URLLib Join Behavior

OfficiallySomeGuy · March 29, 2025, 4:57pm

This proposes that urllib.parse.urljoin('https://example.com/thing', 'v1') should resolve to https://example.com/thing/v1 rather than the current behaviour which resolves to https://example.com/v1 without warning.

I believe the relevant code is here.

This would also resolve some of the concerns in issue #96015.

notatallshaw · March 29, 2025, 5:13pm

This would be a backwards incompatible change breaking millions of Python scripts, libraries, and apps.

The value in doing this would need be clearly greater than the cost of such a massive disruption.

nedbat · March 29, 2025, 5:17pm

The behavior is very unlikely to change, since it would break existing code and is designed to match browser semantics. Would you like to propose an improvement to the docs so that future users won’t be surprised by how it works?

picnixz · March 29, 2025, 5:20pm

In addition to break compatibility, I also think it would diverge from the RFC it’s based upon: RFC 3986 - Uniform Resource Identifier (URI): Generic Syntax.

Note that https://example.com/thing is not an absolute URL so that’s why it’s like this. However urllib.parse.urljoin('https://example.com/thing/', 'v1') would do the job.

storchaka · March 29, 2025, 7:29pm

If on page https://example.com/a/b there is a reference <a href='c/d'>, it is resolved to https://example.com/a/c/d, not to https://example.com/a/b/c/d. But if it is on page https://example.com/a/b/, you will get https://example.com/a/b/c/d.

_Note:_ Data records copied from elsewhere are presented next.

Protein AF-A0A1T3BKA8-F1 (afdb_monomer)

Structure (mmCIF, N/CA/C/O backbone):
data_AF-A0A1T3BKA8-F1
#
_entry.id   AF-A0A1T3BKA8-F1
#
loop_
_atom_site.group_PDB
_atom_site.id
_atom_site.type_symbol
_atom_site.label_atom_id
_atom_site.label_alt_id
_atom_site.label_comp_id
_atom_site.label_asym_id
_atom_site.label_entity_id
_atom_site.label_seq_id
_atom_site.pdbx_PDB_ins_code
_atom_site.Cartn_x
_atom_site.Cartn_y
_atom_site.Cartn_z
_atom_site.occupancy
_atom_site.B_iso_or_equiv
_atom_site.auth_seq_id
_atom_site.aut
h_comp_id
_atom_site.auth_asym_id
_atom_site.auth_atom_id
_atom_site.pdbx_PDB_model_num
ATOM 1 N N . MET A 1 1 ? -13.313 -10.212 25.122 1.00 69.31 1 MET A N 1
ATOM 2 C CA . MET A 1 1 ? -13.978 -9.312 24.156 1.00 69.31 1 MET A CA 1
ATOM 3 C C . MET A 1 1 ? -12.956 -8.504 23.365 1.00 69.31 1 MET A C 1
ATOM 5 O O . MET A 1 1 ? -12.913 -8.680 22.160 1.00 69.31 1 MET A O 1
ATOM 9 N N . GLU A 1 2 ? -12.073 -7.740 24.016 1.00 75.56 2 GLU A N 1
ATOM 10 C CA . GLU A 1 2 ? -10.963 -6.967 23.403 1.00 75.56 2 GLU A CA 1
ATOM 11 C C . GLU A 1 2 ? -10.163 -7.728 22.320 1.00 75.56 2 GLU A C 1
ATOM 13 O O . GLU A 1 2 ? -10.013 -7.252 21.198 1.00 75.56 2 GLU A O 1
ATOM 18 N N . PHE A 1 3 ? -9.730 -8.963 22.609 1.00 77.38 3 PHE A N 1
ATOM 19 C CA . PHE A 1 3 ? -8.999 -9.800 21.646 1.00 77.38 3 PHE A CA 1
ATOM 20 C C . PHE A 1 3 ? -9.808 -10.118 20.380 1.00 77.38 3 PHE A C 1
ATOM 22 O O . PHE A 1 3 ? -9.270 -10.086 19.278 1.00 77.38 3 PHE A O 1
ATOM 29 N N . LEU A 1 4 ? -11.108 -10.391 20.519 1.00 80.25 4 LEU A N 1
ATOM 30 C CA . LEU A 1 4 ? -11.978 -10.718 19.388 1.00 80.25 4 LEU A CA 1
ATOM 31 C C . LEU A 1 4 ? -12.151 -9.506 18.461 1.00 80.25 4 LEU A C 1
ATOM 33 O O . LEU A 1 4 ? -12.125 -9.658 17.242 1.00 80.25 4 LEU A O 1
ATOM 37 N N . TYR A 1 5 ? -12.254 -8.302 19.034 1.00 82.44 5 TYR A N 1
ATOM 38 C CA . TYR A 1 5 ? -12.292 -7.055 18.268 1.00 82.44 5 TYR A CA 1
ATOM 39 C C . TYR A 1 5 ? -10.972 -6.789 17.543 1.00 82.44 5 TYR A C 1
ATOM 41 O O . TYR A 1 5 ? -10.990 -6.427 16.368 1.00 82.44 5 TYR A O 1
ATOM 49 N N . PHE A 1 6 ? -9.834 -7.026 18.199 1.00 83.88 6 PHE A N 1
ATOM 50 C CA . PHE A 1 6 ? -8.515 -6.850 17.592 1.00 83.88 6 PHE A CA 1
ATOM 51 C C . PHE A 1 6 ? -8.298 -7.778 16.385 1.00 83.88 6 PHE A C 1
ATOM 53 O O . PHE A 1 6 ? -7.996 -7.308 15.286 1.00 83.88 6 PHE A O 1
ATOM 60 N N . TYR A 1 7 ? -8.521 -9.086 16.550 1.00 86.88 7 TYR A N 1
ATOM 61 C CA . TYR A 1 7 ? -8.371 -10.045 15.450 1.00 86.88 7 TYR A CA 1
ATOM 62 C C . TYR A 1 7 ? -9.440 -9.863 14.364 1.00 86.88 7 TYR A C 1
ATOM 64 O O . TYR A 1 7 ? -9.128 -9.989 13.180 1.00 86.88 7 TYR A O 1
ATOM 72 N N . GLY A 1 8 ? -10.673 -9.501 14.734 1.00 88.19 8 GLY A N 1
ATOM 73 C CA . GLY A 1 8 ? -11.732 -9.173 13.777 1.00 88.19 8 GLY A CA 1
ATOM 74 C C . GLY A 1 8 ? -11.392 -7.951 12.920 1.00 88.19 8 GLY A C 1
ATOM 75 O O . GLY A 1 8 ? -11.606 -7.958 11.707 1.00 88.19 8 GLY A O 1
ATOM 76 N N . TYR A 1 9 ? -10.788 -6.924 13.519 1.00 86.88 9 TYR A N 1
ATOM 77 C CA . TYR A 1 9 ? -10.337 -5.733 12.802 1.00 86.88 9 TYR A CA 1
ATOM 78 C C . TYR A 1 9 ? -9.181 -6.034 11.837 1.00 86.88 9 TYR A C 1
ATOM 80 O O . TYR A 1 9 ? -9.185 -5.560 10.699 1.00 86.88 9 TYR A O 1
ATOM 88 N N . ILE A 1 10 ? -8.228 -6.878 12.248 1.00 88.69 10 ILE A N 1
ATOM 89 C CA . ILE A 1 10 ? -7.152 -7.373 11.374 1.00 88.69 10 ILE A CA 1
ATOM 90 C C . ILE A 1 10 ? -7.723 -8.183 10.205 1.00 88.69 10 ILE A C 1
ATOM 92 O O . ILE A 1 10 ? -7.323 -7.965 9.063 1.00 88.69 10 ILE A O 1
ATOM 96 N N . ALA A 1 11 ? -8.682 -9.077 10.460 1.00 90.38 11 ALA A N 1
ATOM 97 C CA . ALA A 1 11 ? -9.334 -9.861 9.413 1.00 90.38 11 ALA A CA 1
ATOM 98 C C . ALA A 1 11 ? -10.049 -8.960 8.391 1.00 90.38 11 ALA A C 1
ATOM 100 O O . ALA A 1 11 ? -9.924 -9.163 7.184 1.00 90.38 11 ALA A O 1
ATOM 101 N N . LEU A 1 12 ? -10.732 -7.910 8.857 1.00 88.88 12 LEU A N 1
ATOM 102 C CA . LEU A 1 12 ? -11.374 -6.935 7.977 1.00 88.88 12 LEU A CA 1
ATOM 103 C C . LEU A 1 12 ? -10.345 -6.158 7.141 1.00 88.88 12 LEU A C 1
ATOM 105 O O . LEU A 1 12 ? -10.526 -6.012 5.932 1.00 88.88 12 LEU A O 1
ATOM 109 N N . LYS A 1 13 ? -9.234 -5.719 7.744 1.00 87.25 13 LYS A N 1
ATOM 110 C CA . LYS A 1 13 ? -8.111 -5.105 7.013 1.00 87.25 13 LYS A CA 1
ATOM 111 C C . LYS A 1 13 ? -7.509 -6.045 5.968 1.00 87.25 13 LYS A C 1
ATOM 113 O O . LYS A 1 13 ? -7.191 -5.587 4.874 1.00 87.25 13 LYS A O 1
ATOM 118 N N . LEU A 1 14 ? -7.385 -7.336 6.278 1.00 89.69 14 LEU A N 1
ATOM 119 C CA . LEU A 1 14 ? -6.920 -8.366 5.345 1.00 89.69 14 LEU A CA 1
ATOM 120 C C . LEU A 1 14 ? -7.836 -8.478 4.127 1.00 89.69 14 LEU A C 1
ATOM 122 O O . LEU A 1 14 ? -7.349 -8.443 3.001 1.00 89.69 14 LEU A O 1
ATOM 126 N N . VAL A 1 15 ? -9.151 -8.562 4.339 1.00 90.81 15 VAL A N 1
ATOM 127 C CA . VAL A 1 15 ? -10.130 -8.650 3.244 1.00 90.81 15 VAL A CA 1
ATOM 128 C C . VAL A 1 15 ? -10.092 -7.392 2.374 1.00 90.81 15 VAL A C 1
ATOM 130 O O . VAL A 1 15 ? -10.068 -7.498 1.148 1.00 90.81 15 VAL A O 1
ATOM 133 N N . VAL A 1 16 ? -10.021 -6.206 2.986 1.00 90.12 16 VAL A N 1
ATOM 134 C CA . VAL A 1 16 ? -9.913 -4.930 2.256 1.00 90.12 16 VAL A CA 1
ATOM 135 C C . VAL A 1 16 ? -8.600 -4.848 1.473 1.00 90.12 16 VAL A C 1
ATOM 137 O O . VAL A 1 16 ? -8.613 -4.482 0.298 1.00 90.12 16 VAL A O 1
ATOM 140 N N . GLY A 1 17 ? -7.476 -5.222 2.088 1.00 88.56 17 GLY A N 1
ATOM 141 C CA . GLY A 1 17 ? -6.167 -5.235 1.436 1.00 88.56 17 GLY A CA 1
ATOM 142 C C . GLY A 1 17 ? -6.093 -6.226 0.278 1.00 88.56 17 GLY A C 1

bwoodsend · March 29, 2025, 8:00pm

I’ve been stung by this too. Putting together parts of URLs for REST APIs without either missing or duplicate / separators ^[1] feels similar enough to the problem that os.path.join() solves ^[2] that I go looking for some kind of urljoin() function most likely in the urllib.parse namespace. When I find exactly the name I was looking for in the first place I expected to find it, I go ahh perfect until I try it and realise that it does something completely different.

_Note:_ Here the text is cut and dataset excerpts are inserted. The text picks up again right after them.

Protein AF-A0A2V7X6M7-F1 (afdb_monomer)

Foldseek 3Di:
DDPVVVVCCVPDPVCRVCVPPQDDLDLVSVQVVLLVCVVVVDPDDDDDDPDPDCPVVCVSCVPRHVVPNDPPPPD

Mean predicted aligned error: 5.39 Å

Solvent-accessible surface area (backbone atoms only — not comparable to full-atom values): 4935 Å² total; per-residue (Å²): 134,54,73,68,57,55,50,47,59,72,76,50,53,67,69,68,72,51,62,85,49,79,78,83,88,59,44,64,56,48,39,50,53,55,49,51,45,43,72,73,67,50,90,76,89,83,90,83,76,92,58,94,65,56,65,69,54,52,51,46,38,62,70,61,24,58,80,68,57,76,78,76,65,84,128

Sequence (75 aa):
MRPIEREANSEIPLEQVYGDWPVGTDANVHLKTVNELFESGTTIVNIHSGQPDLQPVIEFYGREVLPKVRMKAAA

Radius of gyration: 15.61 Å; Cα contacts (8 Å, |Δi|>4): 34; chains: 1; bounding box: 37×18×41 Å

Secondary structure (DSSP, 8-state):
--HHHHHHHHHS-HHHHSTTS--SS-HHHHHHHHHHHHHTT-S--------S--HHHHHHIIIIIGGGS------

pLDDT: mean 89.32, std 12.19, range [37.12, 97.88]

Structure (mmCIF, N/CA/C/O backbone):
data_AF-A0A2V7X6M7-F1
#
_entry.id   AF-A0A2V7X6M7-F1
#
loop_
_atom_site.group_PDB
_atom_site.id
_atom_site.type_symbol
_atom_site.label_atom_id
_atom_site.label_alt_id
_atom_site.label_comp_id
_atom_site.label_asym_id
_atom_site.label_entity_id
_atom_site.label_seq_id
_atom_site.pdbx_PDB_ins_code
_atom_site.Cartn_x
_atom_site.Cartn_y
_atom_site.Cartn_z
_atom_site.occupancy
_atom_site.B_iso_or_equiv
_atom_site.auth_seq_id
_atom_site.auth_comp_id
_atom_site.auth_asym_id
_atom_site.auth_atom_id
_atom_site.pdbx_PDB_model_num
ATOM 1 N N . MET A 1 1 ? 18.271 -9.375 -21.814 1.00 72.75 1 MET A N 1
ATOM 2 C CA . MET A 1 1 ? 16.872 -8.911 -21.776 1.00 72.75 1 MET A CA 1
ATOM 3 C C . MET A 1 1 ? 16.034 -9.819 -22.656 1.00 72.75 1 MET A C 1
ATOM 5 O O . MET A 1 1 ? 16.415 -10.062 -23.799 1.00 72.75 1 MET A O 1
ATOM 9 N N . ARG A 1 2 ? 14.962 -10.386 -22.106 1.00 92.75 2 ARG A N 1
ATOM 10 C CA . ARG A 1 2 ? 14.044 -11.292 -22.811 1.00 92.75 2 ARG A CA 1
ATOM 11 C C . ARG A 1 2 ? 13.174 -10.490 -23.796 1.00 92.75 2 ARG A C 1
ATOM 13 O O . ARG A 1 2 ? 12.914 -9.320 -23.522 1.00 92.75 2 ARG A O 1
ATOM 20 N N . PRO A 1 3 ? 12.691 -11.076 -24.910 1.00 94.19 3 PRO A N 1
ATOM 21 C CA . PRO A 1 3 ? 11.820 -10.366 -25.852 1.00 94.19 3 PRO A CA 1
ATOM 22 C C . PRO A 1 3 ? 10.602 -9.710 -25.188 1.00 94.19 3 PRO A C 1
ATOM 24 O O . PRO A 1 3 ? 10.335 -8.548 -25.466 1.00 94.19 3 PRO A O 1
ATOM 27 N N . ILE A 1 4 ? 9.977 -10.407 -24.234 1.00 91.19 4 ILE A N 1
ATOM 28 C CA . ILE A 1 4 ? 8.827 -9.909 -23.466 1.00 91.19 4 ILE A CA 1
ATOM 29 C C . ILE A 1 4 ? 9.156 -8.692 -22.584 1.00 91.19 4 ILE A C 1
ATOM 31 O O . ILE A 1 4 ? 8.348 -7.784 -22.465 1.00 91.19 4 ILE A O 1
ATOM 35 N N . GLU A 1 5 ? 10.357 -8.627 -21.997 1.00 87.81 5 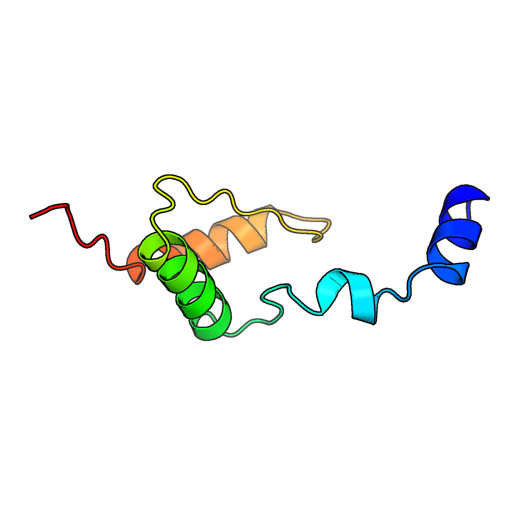GLU A N 1
ATOM 36 C CA . GLU A 1 5 ? 10.780 -7.469 -21.188 1.00 87.81 5 GLU A CA 1
ATOM 37 C C . GLU A 1 5 ? 11.000 -6.235 -22.063 1.00 87.81 5 GLU A C 1
ATOM 39 O O . GLU A 1 5 ? 10.710 -5.115 -21.657 1.00 87.81 5 GLU A O 1
ATOM 44 N N . ARG A 1 6 ? 11.537 -6.434 -23.272 1.00 89.38 6 ARG A N 1
ATOM 45 C CA . ARG A 1 6 ? 11.771 -5.346 -24.225 1.00 89.38 6 ARG A CA 1
ATOM 46 C C . ARG A 1 6 ? 10.458 -4.765 -24.746 1.00 89.38 6 ARG A C 1
ATOM 48 O O . ARG A 1 6 ? 10.368 -3.553 -24.878 1.00 89.38 6 ARG A O 1
ATOM 55 N N . GLU A 1 7 ? 9.485 -5.622 -25.041 1.00 91.56 7 GLU A N 1
ATOM 56 C CA . GLU A 1 7 ? 8.138 -5.220 -25.460 1.00 91.56 7 GLU A CA 1
ATOM 57 C C . GLU A 1 7 ? 7.429 -4.449 -24.342 1.00 91.56 7 GLU A C 1
ATOM 59 O O . GLU A 1 7 ? 7.061 -3.295 -24.550 1.00 91.56 7 GLU A O 1
ATOM 64 N N . ALA A 1 8 ? 7.395 -5.000 -23.123 1.00 89.62 8 ALA A N 1
ATOM 65 C CA . ALA A 1 8 ? 6.815 -4.327 -21.959 1.00 89.62 8 ALA A CA 1
ATOM 66 C C . ALA A 1 8 ? 7.416 -2.928 -21.726 1.00 89.62 8 ALA A C 1
ATOM 68 O O . ALA A 1 8 ? 6.678 -1.958 -21.577 1.00 89.62 8 ALA A O 1
ATOM 69 N N . ASN A 1 9 ? 8.748 -2.799 -21.789 1.00 86.94 9 ASN A N 1
ATOM 70 C CA . ASN A 1 9 ? 9.429 -1.511 -21.617 1.00 86.94 9 ASN A CA 1
ATOM 71 C C . ASN A 1 9 ? 9.180 -0.514 -22.762 1.00 86.94 9 ASN A C 1
ATOM 73 O O . ASN A 1 9 ? 9.419 0.677 -22.580 1.00 86.94 9 ASN A O 1
ATOM 77 N N . SER A 1 10 ? 8.766 -0.983 -23.944 1.00 90.19 10 SER A N 1
ATOM 78 C CA . SER A 1 10 ? 8.417 -0.110 -25.072 1.00 90.19 10 SER A CA 1
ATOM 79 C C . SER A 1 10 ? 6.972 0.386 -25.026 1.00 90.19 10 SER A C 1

I’ve since then discovered APIs that mandate all URLs have a trailing / and others that mandate the opposite which has shown me that there can never really be such a thing as a universal os.path.join()-like function for putting parts of a URL path together. But I do wish urljoin had been named something else.

some APIs do take issue over a double / ↩︎
minus the / vs \ business ↩︎